▶ [WHAT TO WORK ON]
Start at the line below containing "ATOM 161 N N" and stop at the line containing "ATOM 180 N N". Repeat every line of that stretch exactly, and nothing outside it.

▶ [TASK INPUTS]
* * * * * * *
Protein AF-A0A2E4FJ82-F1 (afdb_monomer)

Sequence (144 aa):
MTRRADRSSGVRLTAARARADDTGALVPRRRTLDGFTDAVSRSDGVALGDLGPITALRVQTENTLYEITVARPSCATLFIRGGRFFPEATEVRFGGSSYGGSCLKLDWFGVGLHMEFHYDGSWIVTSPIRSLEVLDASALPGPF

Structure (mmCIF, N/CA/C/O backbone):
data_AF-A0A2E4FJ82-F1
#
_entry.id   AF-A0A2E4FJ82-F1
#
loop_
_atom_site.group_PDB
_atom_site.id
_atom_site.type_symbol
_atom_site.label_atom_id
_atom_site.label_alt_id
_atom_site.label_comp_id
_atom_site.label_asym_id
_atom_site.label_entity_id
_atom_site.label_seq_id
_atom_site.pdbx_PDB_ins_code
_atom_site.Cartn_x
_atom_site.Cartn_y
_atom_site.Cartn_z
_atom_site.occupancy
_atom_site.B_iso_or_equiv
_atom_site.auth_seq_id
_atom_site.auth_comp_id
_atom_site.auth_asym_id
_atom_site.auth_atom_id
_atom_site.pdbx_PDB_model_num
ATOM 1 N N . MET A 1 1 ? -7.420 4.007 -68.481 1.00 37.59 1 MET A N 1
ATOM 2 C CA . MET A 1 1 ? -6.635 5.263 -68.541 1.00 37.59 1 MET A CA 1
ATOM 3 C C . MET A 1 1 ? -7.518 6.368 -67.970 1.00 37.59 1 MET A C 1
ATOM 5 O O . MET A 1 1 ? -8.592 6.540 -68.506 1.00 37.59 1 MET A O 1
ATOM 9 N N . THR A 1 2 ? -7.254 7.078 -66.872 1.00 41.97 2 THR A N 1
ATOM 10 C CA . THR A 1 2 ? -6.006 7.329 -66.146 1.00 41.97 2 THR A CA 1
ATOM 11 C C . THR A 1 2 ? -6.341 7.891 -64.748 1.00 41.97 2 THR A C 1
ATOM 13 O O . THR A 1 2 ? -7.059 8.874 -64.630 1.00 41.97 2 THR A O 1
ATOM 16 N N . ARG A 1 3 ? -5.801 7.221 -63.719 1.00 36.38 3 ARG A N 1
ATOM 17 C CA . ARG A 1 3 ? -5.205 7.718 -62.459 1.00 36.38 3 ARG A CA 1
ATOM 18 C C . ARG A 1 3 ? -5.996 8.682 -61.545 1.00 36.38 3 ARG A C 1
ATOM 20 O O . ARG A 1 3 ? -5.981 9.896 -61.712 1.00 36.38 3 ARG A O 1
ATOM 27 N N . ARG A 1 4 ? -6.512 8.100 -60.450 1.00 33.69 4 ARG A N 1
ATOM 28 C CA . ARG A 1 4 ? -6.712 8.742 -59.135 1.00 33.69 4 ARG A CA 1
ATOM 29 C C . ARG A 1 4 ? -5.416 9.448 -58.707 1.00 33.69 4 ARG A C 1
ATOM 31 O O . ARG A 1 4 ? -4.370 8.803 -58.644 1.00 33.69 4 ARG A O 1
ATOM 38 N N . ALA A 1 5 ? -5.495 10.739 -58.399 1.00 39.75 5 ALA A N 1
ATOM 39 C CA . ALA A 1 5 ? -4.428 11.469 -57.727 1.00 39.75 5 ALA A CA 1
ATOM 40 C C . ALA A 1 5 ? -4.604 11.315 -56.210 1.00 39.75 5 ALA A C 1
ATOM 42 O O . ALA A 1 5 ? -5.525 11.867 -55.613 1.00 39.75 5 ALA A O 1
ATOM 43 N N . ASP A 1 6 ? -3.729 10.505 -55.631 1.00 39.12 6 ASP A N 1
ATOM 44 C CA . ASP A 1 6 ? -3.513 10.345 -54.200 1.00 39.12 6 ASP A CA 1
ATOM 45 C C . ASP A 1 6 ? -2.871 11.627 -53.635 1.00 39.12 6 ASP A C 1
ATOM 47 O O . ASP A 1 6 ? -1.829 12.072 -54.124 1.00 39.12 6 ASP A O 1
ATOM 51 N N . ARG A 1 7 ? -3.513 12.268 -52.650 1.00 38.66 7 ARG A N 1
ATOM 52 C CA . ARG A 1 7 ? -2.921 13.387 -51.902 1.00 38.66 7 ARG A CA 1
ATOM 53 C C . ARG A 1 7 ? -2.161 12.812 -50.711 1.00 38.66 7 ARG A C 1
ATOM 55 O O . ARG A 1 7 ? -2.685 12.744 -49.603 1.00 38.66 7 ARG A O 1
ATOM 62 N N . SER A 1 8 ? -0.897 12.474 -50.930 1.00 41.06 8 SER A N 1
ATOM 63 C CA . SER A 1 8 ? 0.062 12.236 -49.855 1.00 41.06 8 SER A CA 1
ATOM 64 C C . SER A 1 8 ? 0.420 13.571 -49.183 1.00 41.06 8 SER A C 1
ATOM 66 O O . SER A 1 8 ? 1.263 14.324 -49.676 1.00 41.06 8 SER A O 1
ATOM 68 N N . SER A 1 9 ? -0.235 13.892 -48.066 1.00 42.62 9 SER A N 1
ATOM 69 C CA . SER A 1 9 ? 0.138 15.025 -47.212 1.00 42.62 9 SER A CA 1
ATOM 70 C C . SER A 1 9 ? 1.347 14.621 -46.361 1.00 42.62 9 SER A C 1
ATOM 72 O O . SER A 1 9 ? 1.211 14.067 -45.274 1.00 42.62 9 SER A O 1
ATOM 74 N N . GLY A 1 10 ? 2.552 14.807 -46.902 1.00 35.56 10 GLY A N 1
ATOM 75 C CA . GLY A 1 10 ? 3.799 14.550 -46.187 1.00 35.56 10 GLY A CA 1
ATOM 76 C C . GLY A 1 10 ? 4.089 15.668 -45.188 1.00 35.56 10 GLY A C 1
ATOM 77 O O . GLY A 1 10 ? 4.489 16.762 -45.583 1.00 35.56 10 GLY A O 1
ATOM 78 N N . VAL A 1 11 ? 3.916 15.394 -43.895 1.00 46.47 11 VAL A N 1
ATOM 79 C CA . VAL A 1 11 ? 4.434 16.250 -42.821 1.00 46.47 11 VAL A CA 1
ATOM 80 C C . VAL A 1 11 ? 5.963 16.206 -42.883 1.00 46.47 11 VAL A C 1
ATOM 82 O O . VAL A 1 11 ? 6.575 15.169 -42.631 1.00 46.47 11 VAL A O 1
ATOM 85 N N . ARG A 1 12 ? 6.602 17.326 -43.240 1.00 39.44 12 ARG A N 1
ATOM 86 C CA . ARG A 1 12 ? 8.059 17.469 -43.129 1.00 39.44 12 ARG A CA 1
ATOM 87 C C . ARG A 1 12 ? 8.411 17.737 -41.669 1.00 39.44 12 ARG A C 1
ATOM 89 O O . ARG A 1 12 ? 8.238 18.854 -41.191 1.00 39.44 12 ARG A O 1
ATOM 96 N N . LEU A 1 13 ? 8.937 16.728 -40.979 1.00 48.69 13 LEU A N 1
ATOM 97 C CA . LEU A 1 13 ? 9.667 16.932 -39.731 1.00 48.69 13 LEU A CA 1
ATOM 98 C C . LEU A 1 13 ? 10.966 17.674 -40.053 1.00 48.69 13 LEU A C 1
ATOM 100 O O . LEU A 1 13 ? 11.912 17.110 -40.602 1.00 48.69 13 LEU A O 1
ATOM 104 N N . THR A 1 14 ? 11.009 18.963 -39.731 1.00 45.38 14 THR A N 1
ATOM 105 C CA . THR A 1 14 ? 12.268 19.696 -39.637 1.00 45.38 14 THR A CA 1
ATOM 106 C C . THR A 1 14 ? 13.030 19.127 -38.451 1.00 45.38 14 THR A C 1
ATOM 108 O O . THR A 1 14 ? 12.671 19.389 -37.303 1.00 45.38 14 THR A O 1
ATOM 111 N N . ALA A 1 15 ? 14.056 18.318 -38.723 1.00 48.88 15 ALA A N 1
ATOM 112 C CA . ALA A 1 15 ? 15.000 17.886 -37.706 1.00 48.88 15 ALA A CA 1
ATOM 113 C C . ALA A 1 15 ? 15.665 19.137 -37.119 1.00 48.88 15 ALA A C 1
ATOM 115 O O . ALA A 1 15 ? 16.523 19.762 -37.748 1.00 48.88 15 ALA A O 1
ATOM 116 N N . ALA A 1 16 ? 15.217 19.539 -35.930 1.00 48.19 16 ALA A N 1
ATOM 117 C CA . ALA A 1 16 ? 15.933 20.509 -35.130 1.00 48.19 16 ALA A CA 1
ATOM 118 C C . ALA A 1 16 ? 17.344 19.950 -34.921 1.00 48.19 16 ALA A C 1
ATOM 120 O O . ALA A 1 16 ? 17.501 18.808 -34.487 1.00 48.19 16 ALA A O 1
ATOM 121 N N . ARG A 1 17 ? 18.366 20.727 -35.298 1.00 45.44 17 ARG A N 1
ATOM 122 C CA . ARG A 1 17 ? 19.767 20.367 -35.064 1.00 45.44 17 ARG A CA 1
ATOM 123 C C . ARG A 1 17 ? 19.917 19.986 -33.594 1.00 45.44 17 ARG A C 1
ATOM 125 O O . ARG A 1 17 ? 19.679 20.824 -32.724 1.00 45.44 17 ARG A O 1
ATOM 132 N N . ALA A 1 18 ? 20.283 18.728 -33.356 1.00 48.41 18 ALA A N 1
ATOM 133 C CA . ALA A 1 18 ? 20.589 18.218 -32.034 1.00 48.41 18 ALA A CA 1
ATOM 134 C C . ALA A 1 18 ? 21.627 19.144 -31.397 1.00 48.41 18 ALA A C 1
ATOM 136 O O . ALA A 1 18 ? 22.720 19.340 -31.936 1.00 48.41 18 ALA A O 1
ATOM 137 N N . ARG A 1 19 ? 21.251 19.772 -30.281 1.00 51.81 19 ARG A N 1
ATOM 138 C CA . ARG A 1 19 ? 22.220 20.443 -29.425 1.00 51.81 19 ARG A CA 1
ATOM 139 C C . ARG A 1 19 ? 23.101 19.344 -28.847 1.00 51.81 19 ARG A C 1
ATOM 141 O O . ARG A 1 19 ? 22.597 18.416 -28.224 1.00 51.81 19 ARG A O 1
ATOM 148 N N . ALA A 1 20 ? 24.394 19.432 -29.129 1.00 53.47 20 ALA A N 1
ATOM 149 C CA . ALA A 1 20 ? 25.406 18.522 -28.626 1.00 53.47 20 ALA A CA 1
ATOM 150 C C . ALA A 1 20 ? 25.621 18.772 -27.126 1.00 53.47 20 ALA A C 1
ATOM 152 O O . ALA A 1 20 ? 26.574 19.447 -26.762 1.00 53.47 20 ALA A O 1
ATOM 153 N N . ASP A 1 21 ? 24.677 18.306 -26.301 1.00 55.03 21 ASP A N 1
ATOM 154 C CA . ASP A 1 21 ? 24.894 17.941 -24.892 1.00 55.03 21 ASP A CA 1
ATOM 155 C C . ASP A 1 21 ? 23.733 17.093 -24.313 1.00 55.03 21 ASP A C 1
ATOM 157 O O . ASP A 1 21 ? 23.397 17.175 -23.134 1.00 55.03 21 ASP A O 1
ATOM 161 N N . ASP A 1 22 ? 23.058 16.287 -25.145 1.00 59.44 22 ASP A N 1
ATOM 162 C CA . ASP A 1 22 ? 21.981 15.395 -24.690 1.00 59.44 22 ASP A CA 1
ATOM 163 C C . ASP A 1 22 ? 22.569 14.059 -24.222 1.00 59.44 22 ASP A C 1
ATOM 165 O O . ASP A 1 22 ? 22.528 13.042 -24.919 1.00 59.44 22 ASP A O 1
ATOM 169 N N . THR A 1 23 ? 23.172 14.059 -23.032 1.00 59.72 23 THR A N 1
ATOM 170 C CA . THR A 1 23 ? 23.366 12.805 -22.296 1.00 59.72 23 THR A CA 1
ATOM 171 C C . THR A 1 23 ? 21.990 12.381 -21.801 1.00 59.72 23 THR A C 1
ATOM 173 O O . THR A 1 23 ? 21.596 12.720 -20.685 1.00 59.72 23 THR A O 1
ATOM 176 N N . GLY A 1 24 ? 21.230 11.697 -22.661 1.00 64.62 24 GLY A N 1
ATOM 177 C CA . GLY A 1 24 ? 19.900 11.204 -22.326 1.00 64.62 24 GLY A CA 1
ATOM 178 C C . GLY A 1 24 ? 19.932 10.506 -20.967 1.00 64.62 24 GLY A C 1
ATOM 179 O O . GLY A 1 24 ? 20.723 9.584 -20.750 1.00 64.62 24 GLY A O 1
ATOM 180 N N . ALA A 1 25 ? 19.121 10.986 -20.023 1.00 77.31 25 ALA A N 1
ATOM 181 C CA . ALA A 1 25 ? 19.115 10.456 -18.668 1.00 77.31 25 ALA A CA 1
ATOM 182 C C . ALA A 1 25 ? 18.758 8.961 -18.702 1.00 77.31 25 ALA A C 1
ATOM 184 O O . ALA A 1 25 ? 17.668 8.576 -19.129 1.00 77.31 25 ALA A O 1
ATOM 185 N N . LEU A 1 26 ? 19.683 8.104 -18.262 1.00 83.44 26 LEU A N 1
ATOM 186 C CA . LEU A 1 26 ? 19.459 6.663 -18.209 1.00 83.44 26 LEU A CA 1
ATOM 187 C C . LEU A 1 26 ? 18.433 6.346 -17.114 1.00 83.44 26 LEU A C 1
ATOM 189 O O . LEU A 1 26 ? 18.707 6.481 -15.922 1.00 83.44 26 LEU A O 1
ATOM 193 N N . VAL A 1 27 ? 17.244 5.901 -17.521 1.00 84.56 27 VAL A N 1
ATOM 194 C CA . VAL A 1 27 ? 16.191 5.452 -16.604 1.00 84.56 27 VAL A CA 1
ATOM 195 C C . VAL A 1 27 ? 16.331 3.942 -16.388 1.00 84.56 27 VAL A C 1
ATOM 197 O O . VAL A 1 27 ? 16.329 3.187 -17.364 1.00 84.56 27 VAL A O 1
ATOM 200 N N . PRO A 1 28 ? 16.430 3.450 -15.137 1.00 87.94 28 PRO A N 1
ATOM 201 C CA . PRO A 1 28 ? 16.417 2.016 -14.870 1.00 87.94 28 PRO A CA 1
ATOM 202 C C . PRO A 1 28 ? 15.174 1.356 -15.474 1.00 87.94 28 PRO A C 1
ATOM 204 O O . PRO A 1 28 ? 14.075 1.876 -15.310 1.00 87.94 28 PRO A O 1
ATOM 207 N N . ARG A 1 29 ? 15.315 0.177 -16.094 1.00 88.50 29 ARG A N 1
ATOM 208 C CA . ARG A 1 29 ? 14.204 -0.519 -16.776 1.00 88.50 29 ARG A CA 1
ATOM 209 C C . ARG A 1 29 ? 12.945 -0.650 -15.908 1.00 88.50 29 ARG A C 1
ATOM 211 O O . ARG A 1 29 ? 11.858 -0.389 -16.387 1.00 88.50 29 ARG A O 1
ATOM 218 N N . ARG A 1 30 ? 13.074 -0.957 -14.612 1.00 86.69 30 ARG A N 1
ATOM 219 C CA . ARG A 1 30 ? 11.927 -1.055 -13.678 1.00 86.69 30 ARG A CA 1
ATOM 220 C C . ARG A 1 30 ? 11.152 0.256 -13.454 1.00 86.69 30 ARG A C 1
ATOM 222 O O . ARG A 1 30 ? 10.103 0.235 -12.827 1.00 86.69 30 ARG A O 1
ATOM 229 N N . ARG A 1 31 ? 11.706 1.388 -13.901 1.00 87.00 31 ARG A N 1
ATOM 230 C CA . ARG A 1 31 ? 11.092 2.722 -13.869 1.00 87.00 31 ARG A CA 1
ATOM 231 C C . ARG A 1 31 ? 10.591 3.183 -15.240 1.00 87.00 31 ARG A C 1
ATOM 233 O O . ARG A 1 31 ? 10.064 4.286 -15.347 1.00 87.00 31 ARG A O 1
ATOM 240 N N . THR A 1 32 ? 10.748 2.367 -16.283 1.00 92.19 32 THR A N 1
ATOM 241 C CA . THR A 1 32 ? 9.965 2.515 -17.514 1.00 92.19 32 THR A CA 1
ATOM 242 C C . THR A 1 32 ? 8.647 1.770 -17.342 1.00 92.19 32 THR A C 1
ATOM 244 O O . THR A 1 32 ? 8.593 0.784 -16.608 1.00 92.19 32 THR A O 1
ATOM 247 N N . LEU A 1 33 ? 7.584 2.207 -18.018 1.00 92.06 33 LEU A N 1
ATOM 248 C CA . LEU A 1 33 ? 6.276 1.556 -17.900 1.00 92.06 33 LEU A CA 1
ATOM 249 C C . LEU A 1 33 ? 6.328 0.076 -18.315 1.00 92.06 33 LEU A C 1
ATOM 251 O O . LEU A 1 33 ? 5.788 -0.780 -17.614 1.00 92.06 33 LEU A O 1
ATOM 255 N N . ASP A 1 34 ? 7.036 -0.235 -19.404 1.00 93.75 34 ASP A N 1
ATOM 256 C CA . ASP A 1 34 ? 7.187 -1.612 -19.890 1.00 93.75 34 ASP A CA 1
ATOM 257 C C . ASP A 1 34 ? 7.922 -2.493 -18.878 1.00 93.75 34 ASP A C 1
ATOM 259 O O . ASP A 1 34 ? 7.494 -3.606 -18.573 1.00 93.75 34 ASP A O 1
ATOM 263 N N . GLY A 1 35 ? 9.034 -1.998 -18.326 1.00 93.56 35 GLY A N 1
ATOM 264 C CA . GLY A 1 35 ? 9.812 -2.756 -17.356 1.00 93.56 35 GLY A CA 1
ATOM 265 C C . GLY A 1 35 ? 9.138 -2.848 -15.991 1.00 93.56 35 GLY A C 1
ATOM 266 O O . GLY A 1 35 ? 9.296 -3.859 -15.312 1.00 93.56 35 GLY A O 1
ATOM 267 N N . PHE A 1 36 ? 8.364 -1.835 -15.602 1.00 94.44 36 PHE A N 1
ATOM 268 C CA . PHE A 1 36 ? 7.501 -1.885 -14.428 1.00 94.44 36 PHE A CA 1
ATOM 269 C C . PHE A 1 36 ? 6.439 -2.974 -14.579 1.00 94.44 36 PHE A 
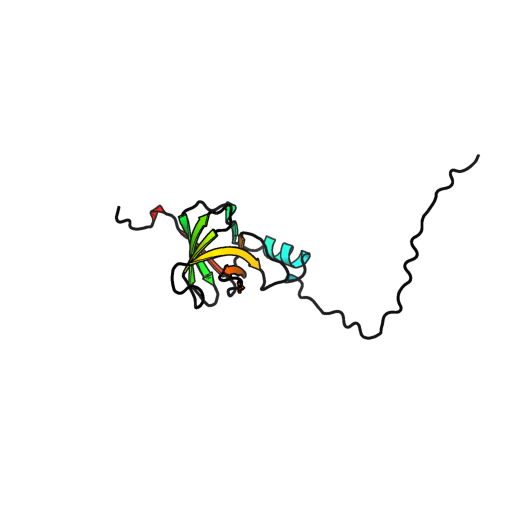C 1
ATOM 271 O O . PHE A 1 36 ? 6.289 -3.811 -13.694 1.00 94.44 36 PHE A O 1
ATOM 278 N N . THR A 1 37 ? 5.748 -3.001 -15.719 1.00 94.62 37 THR A N 1
ATOM 279 C CA . THR A 1 37 ? 4.692 -3.982 -15.999 1.00 94.62 37 THR A CA 1
ATOM 280 C C . THR A 1 37 ? 5.243 -5.410 -15.991 1.00 94.62 37 THR A C 1
ATOM 282 O O . THR A 1 37 ? 4.674 -6.278 -15.332 1.00 94.62 37 THR A O 1
ATOM 285 N N . ASP A 1 38 ? 6.383 -5.647 -16.651 1.00 94.50 38 ASP A N 1
ATOM 286 C CA . ASP A 1 38 ? 7.076 -6.945 -16.648 1.00 94.50 38 ASP A CA 1
ATOM 287 C C . ASP A 1 38 ? 7.488 -7.365 -15.229 1.00 94.50 38 ASP A C 1
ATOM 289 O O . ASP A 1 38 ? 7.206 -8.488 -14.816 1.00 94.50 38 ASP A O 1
* * * * * * *
▶ [ANSWER]
ATOM 161 N N . ASP A 1 22 ? 23.058 16.287 -25.145 1.00 59.44 22 ASP A N 1
ATOM 162 C CA . ASP A 1 22 ? 21.981 15.395 -24.690 1.00 59.44 22 ASP A CA 1
ATOM 163 C C . ASP A 1 22 ? 22.569 14.059 -24.222 1.00 59.44 22 ASP A C 1
ATOM 165 O O . ASP A 1 22 ? 22.528 13.042 -24.919 1.00 59.44 22 ASP A O 1
ATOM 169 N N . THR A 1 23 ? 23.172 14.059 -23.032 1.00 59.72 23 THR A N 1
ATOM 170 C CA . THR A 1 23 ? 23.366 12.805 -22.296 1.00 59.72 23 THR A CA 1
ATOM 171 C C . THR A 1 23 ? 21.990 12.381 -21.801 1.00 59.72 23 THR A C 1
ATOM 173 O O . THR A 1 23 ? 21.596 12.720 -20.685 1.00 59.72 23 THR A O 1
ATOM 176 N N . GLY A 1 24 ? 21.230 11.697 -22.661 1.00 64.62 24 GLY A N 1
ATOM 177 C CA . GLY A 1 24 ? 19.900 11.204 -22.326 1.00 64.62 24 GLY A CA 1
ATOM 178 C C . GLY A 1 24 ? 19.932 10.506 -20.967 1.00 64.62 24 GLY A C 1
ATOM 179 O O . GLY A 1 24 ? 20.723 9.584 -20.750 1.00 64.62 24 GLY A O 1
ATOM 180 N N . ALA A 1 25 ? 19.121 10.986 -20.023 1.00 77.31 25 ALA A N 1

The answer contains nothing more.